Thursday, 17 January 2013


Rosemary Harris published in 1972 (Manchester University Press) a study of neighbours and 'strangers' in a border community in Northern Ireland. To the community she gave the name 'Ballybeg' in rural west Antrim. She was concerned with the nature of prejudice and tolerance. She identified a number of Roman Catholic families and a number of Protestant families. They were also given names which were pseudonyms. Among the Roman Catholics she names two brothers who are in the 50-70 years age range whom she calls Peter McIlhaggar and John McIlhaggar. John is married to Carmel, the daughter of another Catholic family called O'Hanlin.

Dr. Harris's choice of our clan name for a Roman Catholic farmer in an area where traditionally there have been Protestant McIlhagga farmers for upwards of 200 years is indeed a strange one. She has either Peter or John appearing on just five pages of her 225 page study, and it is for general interest that I quote her here rather than out of any thought that her characters might reflect any real McIlhagga clan members. Indeed I may comment in passing that there is no known Peter of our clan who would have been born near the beginning of the 20th Century.

In her chapter 5, entitled 'The Common Culture; the social networks of households', and in its first section, 'Ethnography', on page 80 she writes, 'Although I have now described Paul [Jamison, a Protestant]'s relationship with a number of Catholics with whom he was brought into contact through his farm I must say something further about his relationships with two of his closest Catholic neighbours. With neither did he have occasions for very regular contacts because links of kinship and kithship bound him in co-operative ties to Protestants rather than Catholics. Nevertheless the links his household did maintain with them are instructive.

With the more distant of the two, the McIlhaggars, the Jamisons' links were rather casual. Peter McIlhaggar brought his cow to Paul's bull, but this was their only normal business contact. Otherwise the men sometimes met in neighbours' houses; the women gossiped when they met occasionally going into or out of Ballybeg on the bus and as representatives of their households they met each other at neighbourhood activities. Because they were near neighbours of the young Presbyterian couple, Archy and Jenny Wright, the McIlhaggars gave a party for them after their marriage to which Paul and Mary Jamison were invited. More often than weddings, wakes brought them together; for example when Lizzie Wright's brother, Willy John, died, as near neighbours both the Jamisons and the McIlhaggars spent a lot of time in the house prior to the funeral. Clearly also there was considerable knowledge of the McIlhaggars' domestic affairs; they were neighbours to the extent that it was interesting to gossip about them. Peter McIlhaggar's wife's elder sister, a widow, usually stayed with them, but she was a woman with a somewhat difficult temperament who had never really reconciled herself to the loss of her own home, which as she was childless she had given up after her husband's death. Periodically she would have a row with her sister and brother-in-law and leave them to go to stay with other relations, always asserting that she was never going to come back. Her goings and comings were matters for amused observation by the Jamisons.'

In a further section entitled 'Bill Jamison's network', Dr. Harris makes the observation, '...he was a cheerful, friendly person, glad of an excuse for the odd pint with any neighbour, whatever his religion, and the local Catholics seemed to regard him with amused tolerance. As Peter McIlhaggar said, "Bill was the sort of lad to put the Union Jack up on St. Patrick's Day and the tricolour up on the Twelfth, just to set the neighbours at each other"; but this was said with a reminiscent grin rather than with irritation'.

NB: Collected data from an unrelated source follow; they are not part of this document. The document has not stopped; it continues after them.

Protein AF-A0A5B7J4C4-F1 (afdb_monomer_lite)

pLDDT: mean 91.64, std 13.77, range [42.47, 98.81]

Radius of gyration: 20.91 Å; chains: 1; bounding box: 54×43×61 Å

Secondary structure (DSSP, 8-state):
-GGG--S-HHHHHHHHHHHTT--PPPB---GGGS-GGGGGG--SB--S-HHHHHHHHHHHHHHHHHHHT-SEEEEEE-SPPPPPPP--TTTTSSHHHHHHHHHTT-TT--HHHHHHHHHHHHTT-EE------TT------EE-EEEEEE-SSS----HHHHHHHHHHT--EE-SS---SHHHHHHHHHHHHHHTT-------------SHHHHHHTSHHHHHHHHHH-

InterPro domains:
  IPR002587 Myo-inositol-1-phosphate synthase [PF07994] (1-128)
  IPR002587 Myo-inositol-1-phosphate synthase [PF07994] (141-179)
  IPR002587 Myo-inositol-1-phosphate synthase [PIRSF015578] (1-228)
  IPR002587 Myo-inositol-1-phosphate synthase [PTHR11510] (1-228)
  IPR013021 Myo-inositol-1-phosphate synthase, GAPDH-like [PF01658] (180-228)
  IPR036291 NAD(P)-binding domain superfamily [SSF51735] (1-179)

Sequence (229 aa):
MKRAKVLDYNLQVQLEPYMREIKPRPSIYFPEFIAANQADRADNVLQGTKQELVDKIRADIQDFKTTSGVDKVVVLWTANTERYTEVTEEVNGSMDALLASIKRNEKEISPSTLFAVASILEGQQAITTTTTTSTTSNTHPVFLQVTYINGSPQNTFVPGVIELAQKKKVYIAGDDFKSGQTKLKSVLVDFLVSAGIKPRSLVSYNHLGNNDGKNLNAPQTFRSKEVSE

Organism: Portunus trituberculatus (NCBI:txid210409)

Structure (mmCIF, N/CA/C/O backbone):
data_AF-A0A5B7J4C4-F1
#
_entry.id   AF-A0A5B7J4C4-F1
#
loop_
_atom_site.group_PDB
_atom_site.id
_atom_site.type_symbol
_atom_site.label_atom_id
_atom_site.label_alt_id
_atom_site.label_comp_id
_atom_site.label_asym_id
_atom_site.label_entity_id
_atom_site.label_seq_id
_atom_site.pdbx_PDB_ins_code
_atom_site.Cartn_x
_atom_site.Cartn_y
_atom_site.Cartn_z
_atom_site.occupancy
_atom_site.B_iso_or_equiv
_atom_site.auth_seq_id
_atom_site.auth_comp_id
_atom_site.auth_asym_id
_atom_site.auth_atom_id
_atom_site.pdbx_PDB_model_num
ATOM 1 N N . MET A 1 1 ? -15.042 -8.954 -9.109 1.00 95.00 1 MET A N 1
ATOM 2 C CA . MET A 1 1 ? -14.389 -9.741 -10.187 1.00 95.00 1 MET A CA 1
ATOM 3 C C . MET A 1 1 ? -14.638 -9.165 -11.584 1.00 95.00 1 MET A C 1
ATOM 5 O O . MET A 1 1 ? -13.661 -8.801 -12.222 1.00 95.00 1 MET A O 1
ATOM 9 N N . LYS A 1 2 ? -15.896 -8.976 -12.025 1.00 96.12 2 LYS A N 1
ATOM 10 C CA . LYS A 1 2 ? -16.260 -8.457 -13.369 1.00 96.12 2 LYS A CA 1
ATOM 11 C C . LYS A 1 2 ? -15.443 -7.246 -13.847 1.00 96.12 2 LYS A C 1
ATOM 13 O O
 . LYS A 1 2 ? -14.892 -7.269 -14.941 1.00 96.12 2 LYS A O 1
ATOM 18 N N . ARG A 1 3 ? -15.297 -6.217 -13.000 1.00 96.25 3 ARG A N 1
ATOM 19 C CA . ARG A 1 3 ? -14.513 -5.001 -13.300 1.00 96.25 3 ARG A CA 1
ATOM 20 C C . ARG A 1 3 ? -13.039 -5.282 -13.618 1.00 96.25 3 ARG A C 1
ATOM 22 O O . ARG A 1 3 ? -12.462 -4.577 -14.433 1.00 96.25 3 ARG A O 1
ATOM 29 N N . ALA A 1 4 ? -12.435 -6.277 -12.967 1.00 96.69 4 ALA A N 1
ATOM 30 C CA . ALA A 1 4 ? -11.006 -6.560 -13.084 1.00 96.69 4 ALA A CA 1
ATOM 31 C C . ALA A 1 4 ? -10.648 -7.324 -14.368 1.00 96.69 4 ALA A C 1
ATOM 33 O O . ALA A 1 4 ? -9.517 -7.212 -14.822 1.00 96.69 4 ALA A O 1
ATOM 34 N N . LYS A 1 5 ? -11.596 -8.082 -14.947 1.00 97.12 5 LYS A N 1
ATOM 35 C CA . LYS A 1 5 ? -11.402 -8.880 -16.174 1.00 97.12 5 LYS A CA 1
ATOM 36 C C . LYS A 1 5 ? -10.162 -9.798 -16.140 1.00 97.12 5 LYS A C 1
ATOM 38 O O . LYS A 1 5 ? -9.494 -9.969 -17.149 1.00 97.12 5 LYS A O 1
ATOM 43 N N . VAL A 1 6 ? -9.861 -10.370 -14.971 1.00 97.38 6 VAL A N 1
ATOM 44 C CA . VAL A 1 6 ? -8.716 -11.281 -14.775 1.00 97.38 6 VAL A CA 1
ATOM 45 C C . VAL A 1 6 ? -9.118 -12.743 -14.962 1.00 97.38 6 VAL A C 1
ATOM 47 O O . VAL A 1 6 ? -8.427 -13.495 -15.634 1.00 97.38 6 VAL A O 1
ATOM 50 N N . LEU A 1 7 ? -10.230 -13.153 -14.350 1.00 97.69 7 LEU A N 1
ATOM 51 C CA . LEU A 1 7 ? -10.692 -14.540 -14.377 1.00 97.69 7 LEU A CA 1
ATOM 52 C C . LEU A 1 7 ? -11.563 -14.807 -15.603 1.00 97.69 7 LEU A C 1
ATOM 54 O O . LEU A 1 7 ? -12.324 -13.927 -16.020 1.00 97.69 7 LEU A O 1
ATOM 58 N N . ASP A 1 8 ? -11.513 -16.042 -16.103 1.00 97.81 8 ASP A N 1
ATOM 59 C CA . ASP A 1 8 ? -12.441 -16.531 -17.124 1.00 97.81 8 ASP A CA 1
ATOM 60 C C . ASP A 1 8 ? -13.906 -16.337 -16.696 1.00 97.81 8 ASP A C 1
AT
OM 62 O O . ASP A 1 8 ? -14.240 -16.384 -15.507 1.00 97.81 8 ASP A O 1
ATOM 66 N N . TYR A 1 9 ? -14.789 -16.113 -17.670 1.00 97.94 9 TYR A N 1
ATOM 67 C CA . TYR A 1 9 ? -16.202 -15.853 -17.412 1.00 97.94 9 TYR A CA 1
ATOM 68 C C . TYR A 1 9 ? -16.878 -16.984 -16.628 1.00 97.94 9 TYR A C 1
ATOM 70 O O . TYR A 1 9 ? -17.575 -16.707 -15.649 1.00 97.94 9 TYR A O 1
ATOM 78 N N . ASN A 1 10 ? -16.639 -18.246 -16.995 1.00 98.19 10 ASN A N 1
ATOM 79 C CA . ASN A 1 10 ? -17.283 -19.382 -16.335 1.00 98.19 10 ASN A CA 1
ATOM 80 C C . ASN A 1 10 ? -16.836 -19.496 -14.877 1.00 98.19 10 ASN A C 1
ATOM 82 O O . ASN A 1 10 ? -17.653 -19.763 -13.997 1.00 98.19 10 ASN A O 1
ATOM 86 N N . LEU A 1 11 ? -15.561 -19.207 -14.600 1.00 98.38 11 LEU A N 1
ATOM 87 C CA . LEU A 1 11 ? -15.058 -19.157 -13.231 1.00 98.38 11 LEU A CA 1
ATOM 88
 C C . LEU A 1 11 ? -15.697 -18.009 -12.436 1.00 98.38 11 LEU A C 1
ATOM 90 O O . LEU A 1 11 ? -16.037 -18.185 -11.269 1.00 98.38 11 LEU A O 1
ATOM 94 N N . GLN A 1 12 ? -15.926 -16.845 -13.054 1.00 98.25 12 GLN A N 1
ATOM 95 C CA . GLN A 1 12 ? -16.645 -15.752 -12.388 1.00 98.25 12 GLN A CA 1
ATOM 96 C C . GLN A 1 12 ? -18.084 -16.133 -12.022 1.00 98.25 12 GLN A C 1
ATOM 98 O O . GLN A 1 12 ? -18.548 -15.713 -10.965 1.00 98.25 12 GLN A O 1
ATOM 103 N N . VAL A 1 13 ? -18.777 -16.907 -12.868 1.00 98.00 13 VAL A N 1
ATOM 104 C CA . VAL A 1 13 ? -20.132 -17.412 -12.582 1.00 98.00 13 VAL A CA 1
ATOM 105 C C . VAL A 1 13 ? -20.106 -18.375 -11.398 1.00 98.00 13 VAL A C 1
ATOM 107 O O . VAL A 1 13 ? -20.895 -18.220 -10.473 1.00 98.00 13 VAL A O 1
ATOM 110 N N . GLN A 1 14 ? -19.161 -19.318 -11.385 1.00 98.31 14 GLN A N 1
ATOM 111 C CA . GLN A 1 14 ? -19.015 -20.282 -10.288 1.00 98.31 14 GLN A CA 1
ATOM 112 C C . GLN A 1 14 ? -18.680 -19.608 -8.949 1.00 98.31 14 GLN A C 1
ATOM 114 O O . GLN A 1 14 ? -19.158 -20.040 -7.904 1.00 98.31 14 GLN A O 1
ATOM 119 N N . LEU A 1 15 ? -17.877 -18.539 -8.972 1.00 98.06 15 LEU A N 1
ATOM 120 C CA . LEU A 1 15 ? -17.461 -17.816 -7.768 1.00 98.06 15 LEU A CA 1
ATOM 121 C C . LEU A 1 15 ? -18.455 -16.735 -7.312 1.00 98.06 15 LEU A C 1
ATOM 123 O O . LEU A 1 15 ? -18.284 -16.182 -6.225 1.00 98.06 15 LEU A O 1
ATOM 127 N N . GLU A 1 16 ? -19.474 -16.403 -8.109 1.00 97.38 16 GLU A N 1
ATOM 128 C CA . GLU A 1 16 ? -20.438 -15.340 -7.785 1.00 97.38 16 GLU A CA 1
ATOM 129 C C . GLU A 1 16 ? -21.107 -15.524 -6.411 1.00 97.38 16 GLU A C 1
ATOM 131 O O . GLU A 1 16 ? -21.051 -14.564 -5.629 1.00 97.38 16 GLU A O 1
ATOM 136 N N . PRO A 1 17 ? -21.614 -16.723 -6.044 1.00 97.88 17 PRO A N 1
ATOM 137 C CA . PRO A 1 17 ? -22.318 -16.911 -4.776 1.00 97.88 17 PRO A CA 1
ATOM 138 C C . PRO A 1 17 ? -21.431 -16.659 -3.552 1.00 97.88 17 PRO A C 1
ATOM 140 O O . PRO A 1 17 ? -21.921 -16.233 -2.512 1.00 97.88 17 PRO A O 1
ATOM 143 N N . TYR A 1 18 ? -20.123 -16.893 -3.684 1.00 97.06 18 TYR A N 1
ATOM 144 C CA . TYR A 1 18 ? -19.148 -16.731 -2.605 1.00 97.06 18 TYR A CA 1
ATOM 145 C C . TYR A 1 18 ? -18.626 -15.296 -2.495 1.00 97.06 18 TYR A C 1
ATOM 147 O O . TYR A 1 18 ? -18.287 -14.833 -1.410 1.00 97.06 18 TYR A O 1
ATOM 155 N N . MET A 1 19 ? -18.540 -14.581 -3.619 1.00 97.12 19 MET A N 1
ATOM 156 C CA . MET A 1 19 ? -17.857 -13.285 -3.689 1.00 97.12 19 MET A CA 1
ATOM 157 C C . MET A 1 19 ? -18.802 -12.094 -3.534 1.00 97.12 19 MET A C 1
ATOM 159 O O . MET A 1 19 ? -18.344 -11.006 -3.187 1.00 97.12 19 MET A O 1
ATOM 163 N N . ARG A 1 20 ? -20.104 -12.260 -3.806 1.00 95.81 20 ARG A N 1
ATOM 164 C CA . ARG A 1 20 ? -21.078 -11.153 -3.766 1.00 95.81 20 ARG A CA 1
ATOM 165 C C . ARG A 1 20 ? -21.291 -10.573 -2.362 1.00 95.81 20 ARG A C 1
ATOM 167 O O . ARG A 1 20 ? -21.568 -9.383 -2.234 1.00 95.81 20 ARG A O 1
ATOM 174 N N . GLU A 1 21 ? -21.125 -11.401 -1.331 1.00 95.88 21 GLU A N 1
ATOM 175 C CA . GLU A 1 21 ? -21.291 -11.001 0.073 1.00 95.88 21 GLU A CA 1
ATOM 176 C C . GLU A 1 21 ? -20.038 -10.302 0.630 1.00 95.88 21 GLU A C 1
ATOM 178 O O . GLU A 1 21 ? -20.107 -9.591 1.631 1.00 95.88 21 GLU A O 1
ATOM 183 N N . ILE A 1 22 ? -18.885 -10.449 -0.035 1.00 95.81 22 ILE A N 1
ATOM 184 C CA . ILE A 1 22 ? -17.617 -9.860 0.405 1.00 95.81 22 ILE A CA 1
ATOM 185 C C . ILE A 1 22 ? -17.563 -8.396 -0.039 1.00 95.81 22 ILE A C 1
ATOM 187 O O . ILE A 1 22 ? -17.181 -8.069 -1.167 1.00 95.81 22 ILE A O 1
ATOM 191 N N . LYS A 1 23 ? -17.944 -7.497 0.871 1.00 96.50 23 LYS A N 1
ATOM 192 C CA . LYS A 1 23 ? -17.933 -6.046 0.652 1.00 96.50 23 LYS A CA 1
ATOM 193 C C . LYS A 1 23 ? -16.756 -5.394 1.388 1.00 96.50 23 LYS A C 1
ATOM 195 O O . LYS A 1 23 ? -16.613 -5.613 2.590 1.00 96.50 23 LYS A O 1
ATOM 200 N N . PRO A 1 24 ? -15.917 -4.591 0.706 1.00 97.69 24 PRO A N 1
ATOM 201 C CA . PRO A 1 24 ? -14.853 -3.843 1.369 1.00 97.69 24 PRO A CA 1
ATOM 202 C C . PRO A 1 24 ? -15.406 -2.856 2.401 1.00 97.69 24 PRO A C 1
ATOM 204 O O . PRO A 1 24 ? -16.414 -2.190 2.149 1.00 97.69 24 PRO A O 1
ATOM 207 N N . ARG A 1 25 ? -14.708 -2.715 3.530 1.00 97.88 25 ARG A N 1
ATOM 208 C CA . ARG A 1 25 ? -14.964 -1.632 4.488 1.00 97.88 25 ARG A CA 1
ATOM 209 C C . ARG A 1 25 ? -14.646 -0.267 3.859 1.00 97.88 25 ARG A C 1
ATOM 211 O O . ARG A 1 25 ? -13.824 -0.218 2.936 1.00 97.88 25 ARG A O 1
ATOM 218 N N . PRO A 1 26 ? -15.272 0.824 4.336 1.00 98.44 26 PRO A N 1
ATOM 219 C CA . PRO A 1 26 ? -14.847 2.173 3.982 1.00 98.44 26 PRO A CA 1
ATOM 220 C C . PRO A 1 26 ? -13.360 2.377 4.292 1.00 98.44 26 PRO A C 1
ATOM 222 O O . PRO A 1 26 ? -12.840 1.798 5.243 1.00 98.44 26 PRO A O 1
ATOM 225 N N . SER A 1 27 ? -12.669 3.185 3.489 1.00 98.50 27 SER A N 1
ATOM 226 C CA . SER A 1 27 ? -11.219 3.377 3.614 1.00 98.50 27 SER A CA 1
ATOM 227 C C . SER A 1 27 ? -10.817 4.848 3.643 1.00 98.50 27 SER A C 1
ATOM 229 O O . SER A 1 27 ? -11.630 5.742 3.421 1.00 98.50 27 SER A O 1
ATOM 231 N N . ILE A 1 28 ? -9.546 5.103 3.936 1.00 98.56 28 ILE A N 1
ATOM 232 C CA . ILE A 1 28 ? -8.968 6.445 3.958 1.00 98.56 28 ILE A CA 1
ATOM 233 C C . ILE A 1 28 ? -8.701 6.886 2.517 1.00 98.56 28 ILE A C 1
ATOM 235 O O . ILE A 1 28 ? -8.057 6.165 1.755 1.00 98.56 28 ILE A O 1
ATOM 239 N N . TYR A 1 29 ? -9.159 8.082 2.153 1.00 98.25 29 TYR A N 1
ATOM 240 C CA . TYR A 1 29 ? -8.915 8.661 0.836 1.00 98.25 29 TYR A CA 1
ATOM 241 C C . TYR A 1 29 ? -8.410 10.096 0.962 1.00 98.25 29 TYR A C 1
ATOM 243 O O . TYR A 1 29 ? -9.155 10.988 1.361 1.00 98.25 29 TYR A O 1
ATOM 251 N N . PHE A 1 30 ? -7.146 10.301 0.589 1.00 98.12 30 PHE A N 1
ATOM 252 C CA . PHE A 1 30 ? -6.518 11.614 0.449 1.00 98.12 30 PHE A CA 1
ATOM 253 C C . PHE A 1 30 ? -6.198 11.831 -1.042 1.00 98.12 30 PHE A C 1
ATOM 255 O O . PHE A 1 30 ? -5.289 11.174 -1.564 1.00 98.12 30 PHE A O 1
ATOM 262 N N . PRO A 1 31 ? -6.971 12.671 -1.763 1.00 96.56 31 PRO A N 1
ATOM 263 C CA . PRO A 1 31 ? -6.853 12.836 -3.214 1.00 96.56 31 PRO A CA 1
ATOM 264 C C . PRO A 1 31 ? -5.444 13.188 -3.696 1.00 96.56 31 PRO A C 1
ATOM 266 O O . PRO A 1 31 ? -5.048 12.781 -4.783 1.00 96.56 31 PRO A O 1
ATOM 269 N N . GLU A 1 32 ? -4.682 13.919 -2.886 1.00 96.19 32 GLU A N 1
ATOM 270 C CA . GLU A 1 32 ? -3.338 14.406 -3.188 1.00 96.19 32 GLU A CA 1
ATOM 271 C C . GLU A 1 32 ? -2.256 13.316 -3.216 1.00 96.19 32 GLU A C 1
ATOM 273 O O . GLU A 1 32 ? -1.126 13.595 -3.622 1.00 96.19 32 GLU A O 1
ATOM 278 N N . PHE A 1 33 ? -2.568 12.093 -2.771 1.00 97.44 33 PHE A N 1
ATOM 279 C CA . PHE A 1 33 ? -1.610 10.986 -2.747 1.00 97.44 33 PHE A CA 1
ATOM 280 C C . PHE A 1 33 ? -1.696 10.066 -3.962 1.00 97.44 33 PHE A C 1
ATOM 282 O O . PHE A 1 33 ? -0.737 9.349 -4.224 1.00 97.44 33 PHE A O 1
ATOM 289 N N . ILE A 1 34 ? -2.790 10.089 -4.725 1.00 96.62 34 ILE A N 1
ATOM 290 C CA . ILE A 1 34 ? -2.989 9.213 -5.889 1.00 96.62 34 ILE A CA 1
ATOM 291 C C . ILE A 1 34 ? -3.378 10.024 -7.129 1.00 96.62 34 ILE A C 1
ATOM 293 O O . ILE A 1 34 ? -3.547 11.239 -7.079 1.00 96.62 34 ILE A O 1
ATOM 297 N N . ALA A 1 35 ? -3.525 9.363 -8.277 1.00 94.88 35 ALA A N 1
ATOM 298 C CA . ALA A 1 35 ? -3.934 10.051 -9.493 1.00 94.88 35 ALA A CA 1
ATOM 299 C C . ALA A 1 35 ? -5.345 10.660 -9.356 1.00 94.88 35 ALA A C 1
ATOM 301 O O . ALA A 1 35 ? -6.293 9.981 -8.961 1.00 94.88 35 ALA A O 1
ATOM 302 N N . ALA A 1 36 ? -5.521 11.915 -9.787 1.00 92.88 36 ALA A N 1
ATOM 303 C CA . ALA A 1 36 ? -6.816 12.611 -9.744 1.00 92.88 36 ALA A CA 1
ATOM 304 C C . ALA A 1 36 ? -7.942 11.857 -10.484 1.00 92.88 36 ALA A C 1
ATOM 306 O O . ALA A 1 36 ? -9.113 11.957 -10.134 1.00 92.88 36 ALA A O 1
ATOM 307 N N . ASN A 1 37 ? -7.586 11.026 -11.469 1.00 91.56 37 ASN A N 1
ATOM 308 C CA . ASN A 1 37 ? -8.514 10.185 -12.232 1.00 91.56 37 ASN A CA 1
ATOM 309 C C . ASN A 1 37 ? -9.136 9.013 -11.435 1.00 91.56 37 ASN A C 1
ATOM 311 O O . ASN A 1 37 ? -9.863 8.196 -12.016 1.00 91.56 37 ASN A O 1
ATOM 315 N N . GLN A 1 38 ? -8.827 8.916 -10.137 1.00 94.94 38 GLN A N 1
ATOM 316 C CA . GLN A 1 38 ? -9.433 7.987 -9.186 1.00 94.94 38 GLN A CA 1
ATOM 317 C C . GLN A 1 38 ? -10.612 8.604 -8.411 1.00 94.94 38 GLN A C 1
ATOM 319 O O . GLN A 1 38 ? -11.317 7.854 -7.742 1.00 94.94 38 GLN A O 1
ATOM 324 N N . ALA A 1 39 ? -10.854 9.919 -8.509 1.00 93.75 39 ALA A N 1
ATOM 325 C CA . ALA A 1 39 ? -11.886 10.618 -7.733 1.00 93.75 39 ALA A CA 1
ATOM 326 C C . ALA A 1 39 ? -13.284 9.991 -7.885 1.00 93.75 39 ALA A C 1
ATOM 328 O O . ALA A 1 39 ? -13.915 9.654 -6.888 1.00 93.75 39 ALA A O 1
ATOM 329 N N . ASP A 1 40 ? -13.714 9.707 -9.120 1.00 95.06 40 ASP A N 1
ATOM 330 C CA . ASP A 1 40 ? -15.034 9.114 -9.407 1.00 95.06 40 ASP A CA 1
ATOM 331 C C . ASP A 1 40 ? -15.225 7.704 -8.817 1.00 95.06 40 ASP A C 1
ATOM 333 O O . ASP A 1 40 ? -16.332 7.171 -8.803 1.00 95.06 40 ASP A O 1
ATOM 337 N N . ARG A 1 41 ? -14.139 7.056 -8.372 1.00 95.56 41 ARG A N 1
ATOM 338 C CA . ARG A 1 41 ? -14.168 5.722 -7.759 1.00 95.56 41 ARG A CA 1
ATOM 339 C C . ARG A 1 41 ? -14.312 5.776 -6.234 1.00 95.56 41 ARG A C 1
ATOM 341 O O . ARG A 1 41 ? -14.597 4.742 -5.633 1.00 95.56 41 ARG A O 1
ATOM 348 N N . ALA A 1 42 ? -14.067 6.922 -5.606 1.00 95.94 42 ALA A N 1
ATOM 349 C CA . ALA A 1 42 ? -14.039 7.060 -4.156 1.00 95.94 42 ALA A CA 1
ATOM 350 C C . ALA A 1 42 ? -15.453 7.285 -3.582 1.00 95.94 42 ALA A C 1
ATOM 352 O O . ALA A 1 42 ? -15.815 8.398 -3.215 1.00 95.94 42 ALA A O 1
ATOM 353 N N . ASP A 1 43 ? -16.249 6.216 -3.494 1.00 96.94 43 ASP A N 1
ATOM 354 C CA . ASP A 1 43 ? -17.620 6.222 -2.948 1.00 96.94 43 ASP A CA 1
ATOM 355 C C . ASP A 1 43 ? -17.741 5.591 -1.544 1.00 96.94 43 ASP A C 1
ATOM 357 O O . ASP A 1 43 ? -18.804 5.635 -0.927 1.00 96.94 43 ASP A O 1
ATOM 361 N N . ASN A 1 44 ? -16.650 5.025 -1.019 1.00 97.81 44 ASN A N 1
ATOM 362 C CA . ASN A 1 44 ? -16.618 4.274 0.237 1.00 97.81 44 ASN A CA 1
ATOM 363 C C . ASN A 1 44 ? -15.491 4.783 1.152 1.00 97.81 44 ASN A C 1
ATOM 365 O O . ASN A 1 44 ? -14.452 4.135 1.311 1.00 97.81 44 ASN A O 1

In a further section entitled 'Peter O'Hanlin's network', Dr. Harris observes, 'The brothers [Peter, a driver...and Dan, a mason] had useful connection to nearby farmers. Their brother Micky, living in Ballybeg, was married to the daughter of John McIlhaggar, one of the most prosperous Catholic farmers in their locality..... Dan, looking for younger and more lively company, as befitted his age and unmarried status, found it in the household of his brother-in-law, John McIlhaggar....'.

The final reference is in chapter 10 of the book, entitled 'Protestant prejudice: the influence of income and area'. On page 182 Dr. Harris refers back to Peter McIlhaggar. After recording the comment 'Catholics are great neighbours - they'd carry you on their backs at midnight... even if they might stick a knife in you after....', she continues, 'Further evidence of the same sort of attitude was to be found in the use of the word 'sweet', to describe a person nice to your face but ready to do you a bad turn should occasion arise. It could be used perfectly well for a co-religionise.... Of the Jamisons' closest Catholic neighbours... McIlhaggar was definitely "a sweet man" despite his many acts of neighbourliness'. 

I wonder of Rosemary Harris, by choosing certain fictitious names for her (real) characters was doing a kind of double-take? Was she saying about some Catholics what she had really discovered about some Protestants, and vice-versa? Perhaps, or perhaps not!